Plaintiff was employed as general contractor by the North Park Shoppers Mart, Inc. to build a shopping center building. Defendant entered into a written lease with the North Park Shoppers Mart, Inc. for a retail store salesroom. The lease provided, inter alia, that the plans and specifications for lessee’s store room be approved in writing by lessor and lessee; that the store front correspond to plans and specifications of similar store rooms leased by lessee in other shopping centers; that the decorating be of certain specified materials; that partitions and doors be in accordance with plans and specifications furnished by lessee; that the floor be covered with 3/16" asphalt tile “B,” lessee to select color and pattern; that lessor install a heating and air conditioning unit supplied by lessee with credit arrangements on rent; that lessor furnish all utilities, outlets and electric facilities at the direction of lessee; that lessor install a truck dock as specified by lessee; that specifications are not exclusive but subject to change.

Representatives of plaintiff, defendant and lessor met on several occasions to determine the requirements and changes desired by the lessee. At one of these meetings, the lessee’s architect submitted drawings “in accordance with the agreed tenant’s requirements.” It became necessary to change, add and omit, certain plans and specifications set forth in the original lease to meet lessee’s desires and requirements. A document drawn- up at the first meeting by plaintiff’s representative stated “It was agreed that considering all of the additions and deletions that were involved, the payment of $850.00 to M. S. & Co. would cover the work as follows, not including tenant (sic) additions or alterations on the interior, such as Visual Screens, Displays, Office Changes, Etc.” (Emphasis supplied.) The work chart with respect to the additional work decided upon at this meeting was prepared by plaintiff’s representative on an invoice of defendant and headed with this language “To Great Northern Shoppers Mart.” The invoices sent defendant by plaintiff carried the headnote “Our Job No. 1055 Great Northern Shopping Center.”

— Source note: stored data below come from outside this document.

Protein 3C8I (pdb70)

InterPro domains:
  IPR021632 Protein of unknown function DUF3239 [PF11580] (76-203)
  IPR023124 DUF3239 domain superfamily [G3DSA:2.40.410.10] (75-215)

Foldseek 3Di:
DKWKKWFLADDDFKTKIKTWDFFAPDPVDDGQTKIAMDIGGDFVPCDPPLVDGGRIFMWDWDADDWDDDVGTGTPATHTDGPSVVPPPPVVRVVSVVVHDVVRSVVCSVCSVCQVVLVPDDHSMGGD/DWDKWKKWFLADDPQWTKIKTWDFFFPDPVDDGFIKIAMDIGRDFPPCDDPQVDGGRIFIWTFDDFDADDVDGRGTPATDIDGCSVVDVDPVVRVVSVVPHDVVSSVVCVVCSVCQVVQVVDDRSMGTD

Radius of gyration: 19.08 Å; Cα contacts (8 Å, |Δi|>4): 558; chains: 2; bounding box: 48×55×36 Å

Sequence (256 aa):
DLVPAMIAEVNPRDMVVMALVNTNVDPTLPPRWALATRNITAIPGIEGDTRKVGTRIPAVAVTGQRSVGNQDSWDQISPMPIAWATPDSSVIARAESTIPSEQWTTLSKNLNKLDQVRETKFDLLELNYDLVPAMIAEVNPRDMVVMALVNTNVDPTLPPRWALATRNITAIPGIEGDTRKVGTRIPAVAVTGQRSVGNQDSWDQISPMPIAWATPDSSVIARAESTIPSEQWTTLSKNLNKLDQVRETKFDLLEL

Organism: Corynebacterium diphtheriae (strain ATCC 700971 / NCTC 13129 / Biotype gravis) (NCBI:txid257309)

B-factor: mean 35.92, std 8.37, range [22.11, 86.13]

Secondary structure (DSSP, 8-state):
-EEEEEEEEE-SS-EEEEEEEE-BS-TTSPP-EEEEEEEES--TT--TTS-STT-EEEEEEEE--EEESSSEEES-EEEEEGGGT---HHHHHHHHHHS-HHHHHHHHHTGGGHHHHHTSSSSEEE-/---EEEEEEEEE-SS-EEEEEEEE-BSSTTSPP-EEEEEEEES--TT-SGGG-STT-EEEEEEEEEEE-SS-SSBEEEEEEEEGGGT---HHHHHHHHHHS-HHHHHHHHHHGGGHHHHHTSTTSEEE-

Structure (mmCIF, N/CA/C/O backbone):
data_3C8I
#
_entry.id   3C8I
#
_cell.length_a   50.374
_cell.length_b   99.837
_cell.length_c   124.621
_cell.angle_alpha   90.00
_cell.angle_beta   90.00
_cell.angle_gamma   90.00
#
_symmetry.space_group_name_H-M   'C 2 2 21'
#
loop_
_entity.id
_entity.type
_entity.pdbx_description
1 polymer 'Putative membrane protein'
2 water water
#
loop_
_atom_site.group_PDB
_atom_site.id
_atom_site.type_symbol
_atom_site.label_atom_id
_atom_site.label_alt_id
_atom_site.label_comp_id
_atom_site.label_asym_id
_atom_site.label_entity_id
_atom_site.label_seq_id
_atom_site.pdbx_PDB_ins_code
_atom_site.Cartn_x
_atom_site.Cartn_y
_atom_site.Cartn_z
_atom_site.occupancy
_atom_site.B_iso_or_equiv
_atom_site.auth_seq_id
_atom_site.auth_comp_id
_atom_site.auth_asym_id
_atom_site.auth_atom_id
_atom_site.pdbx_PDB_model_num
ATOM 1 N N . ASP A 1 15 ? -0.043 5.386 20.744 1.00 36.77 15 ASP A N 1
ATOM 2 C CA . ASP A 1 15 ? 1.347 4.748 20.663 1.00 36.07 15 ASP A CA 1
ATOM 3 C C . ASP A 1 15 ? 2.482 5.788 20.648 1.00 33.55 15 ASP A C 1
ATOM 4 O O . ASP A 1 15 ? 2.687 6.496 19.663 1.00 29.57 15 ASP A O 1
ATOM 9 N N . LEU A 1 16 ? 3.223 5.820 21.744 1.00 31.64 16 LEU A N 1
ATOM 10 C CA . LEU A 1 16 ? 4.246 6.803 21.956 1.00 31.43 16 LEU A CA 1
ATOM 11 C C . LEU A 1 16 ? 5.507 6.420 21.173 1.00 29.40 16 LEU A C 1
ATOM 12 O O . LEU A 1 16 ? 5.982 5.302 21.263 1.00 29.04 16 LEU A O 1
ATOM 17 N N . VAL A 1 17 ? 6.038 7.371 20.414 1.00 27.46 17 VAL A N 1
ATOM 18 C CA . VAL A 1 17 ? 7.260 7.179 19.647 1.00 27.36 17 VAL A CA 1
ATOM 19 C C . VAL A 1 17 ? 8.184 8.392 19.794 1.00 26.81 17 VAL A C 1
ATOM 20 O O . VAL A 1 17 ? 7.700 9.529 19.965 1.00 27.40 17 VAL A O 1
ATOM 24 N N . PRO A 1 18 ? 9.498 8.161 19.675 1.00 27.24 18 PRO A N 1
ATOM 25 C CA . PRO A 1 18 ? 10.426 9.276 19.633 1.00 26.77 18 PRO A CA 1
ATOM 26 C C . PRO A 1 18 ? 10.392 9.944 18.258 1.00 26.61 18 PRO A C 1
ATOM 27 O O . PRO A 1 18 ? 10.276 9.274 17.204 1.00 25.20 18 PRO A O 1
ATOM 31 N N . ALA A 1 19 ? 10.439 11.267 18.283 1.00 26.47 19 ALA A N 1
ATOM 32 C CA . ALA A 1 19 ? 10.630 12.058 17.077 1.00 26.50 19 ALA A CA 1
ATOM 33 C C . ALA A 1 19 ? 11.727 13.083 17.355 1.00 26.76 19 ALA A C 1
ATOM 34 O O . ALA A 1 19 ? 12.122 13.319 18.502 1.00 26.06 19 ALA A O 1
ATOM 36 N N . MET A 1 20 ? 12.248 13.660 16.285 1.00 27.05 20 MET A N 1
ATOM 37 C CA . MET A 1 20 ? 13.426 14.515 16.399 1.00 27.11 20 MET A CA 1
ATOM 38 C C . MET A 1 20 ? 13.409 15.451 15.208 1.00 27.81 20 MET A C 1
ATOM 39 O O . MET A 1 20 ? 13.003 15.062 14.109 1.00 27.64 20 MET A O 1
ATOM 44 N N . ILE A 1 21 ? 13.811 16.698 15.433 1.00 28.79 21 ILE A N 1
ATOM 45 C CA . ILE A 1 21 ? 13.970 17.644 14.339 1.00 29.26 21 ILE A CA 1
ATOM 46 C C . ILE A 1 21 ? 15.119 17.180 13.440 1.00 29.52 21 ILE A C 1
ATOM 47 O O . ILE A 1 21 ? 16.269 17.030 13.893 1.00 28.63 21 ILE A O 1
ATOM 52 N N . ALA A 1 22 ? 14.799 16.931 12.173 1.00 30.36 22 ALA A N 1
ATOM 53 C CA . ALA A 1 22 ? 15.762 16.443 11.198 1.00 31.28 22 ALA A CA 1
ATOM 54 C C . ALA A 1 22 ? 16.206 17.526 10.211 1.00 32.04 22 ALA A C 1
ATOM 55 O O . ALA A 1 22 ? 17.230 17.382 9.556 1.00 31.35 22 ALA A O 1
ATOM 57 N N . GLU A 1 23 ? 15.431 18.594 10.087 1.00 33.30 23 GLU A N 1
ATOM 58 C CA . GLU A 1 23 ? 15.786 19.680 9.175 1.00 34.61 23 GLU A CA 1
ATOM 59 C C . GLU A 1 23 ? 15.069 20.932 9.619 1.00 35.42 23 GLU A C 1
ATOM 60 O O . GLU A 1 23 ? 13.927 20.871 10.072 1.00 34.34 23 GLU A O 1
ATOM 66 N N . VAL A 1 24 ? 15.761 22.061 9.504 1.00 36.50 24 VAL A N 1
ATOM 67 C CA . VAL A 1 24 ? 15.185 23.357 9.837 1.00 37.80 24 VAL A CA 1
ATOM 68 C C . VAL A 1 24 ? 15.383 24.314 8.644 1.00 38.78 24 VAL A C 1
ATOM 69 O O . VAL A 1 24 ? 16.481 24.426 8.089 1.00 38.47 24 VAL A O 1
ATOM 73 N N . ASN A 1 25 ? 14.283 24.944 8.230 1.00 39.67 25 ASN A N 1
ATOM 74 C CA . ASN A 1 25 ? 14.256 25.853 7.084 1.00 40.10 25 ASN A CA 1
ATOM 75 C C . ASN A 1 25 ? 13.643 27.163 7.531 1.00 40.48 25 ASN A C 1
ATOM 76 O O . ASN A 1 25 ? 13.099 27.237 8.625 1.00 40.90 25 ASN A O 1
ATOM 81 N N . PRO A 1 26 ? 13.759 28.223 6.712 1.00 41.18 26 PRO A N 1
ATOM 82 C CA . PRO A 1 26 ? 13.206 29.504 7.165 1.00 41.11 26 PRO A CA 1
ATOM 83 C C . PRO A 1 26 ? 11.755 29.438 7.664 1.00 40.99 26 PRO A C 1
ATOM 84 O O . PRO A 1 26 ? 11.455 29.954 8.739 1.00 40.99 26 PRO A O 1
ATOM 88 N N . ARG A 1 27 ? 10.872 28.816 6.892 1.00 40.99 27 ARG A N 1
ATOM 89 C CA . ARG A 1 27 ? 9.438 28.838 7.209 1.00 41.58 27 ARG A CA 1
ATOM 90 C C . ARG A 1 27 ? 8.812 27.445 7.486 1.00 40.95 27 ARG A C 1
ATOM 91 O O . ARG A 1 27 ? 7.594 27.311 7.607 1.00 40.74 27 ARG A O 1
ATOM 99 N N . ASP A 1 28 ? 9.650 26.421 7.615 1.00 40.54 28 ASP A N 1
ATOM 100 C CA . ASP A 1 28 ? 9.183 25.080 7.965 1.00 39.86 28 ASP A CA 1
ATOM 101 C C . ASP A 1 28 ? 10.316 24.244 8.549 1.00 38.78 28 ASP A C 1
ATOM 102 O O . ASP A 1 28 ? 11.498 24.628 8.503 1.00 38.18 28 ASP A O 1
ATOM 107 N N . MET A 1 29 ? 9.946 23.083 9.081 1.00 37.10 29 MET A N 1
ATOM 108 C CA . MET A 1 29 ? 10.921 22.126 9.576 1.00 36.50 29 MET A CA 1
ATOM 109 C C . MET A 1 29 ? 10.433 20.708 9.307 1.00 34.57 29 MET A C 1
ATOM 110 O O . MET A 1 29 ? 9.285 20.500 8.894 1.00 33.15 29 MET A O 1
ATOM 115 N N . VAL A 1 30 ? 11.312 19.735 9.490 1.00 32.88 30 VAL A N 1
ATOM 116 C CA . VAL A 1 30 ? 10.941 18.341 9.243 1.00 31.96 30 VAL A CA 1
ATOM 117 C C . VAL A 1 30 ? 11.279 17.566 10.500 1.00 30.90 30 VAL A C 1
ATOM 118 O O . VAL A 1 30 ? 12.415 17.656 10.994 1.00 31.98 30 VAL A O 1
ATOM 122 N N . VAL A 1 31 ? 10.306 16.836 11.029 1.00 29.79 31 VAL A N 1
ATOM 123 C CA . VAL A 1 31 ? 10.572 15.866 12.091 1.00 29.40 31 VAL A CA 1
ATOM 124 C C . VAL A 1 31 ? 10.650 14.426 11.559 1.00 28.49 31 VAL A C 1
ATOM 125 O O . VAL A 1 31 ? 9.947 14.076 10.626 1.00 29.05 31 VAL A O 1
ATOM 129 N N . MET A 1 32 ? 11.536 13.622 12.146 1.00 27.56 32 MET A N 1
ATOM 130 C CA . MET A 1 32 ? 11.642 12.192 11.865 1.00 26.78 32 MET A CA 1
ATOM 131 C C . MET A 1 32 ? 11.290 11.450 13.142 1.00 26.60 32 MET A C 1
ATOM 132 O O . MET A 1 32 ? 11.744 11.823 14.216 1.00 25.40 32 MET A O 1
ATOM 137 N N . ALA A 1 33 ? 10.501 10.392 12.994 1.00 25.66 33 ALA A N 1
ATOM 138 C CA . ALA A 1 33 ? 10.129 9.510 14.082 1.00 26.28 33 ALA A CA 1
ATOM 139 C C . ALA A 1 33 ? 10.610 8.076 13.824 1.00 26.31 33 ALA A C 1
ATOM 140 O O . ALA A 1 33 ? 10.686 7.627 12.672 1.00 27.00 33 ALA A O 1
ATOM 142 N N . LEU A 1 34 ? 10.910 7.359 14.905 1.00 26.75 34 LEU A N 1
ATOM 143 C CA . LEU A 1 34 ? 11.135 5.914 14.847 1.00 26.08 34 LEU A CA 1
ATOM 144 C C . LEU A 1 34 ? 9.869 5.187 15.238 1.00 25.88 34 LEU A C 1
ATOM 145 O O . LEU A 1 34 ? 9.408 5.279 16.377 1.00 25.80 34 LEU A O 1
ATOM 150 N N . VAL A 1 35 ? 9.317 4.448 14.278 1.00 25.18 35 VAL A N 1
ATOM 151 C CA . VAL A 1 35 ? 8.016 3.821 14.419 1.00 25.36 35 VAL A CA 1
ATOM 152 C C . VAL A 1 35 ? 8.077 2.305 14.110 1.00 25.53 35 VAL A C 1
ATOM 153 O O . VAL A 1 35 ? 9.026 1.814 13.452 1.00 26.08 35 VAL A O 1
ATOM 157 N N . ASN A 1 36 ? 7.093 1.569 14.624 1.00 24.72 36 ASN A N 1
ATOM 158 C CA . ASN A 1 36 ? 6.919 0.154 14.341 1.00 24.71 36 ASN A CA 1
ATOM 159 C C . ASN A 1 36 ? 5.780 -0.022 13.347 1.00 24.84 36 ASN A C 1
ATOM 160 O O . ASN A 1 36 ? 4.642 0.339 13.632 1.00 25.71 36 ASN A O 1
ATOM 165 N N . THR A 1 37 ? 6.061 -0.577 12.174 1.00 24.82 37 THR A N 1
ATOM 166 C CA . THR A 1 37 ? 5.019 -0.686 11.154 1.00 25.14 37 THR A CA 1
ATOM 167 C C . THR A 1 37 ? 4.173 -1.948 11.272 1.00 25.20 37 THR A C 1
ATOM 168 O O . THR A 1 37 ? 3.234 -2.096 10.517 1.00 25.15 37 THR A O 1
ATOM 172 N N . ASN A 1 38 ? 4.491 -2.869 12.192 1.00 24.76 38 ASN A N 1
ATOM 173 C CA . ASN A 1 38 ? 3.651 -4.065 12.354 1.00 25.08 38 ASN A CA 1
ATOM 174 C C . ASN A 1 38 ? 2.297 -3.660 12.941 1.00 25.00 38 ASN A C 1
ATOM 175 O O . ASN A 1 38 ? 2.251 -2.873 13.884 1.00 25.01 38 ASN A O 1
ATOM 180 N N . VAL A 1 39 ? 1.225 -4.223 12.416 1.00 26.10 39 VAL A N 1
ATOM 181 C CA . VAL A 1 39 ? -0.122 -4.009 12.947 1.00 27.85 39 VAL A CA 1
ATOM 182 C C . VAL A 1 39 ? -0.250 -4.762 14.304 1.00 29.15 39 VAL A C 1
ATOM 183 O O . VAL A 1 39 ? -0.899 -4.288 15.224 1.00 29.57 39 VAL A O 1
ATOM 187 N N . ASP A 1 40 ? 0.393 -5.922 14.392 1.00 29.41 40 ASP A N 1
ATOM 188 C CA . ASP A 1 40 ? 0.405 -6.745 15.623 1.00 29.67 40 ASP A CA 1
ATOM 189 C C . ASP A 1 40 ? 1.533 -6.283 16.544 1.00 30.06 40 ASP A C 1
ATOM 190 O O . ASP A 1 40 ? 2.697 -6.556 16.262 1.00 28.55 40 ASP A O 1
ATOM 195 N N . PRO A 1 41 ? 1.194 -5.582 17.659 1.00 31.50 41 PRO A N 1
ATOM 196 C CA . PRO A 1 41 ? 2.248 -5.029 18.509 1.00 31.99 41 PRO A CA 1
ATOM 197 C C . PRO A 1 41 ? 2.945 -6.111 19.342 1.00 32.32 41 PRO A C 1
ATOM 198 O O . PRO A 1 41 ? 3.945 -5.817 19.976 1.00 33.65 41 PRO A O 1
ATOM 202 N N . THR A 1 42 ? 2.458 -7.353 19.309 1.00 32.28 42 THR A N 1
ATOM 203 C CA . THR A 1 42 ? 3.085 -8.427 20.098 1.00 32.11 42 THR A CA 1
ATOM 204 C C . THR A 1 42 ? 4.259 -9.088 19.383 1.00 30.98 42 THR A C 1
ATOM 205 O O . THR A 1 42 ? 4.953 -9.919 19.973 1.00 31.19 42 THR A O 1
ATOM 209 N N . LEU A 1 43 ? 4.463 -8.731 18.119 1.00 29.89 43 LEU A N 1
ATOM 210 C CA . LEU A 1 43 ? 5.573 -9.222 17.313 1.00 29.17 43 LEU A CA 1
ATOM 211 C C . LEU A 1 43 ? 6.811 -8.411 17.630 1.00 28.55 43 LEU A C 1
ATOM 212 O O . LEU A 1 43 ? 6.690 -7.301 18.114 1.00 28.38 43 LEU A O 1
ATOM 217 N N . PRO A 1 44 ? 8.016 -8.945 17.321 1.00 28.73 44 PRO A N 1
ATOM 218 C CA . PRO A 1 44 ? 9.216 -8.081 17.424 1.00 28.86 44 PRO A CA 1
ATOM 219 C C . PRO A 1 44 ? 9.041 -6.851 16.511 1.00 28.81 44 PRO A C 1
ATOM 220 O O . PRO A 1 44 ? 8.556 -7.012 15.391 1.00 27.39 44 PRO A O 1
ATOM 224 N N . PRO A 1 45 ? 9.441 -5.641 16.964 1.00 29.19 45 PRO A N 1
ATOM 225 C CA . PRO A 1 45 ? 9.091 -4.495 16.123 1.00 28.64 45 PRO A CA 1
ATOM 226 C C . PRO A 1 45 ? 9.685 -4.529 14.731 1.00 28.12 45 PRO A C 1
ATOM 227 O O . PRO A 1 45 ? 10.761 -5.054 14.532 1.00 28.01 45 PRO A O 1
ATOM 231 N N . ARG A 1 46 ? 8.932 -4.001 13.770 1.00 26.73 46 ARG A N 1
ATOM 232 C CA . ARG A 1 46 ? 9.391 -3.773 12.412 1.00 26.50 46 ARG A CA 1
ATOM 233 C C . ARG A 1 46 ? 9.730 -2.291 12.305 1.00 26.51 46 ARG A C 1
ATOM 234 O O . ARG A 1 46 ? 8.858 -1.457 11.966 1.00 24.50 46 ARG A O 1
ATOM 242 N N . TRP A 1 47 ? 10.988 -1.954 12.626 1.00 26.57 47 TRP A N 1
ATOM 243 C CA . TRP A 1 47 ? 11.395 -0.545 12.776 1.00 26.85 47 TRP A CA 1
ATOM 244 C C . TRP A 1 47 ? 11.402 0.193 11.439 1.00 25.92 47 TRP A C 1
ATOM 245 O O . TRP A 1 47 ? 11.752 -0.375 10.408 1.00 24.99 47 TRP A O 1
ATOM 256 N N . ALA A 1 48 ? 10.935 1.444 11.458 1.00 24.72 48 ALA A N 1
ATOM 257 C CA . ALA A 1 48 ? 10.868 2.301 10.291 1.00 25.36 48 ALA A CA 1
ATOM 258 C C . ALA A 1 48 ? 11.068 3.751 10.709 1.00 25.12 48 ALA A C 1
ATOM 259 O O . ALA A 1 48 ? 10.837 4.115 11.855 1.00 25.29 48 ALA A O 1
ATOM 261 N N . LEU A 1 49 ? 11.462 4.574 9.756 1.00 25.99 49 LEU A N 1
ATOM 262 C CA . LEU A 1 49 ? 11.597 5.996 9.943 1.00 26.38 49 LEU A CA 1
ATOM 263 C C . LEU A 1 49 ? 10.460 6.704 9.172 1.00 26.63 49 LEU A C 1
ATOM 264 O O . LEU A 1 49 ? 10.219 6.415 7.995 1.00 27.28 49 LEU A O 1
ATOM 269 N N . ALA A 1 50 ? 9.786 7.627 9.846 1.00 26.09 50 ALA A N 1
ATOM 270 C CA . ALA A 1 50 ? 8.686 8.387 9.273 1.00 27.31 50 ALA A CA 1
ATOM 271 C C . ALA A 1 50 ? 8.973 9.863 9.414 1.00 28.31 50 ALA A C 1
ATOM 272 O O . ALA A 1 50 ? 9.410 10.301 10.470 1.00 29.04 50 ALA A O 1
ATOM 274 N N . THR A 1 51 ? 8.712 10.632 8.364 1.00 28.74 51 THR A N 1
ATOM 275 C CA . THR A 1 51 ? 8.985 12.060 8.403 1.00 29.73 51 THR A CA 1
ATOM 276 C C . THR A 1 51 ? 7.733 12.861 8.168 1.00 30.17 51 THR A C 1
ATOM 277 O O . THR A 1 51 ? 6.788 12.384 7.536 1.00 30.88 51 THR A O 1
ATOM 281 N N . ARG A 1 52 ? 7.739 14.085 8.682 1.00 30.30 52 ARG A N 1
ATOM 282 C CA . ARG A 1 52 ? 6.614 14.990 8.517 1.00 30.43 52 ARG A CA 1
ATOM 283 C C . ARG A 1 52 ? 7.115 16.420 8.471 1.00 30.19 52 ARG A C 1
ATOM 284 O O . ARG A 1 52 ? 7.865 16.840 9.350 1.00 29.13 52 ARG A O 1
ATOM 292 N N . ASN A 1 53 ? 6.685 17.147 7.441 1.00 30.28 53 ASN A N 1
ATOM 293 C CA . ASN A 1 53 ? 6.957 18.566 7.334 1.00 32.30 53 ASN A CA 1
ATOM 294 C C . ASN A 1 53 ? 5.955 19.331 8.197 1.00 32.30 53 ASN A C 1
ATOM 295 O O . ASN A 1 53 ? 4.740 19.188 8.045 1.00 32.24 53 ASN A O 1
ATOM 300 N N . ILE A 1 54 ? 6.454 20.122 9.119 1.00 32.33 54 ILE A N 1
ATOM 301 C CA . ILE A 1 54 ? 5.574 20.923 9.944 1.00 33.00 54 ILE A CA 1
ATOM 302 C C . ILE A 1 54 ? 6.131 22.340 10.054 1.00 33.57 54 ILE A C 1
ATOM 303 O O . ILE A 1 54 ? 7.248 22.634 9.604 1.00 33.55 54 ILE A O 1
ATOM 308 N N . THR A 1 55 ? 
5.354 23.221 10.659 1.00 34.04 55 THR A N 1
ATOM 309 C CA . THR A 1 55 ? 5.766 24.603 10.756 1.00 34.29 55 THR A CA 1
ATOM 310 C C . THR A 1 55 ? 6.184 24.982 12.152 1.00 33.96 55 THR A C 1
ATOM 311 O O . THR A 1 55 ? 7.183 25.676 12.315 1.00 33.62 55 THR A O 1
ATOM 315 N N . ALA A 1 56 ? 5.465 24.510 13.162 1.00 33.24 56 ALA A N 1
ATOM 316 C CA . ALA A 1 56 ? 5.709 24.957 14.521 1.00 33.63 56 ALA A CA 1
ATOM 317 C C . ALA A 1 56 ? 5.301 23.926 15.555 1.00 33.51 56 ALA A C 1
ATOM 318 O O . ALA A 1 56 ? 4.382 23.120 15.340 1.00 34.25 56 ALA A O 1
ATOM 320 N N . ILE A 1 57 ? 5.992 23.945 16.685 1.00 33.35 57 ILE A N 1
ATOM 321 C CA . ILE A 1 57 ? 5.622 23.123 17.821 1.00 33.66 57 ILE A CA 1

[210]*210At one of these meetings, the lessee presented drawings showing that only part of the flooring of its salesroom required covering with 3/16" asphalt tile for the reason that lessee had decided to cover part of the floor with carpeting (the original plans and specifications called for full coverage of the floor). The square footage of asphalt tile not needed was furnished plaintiff.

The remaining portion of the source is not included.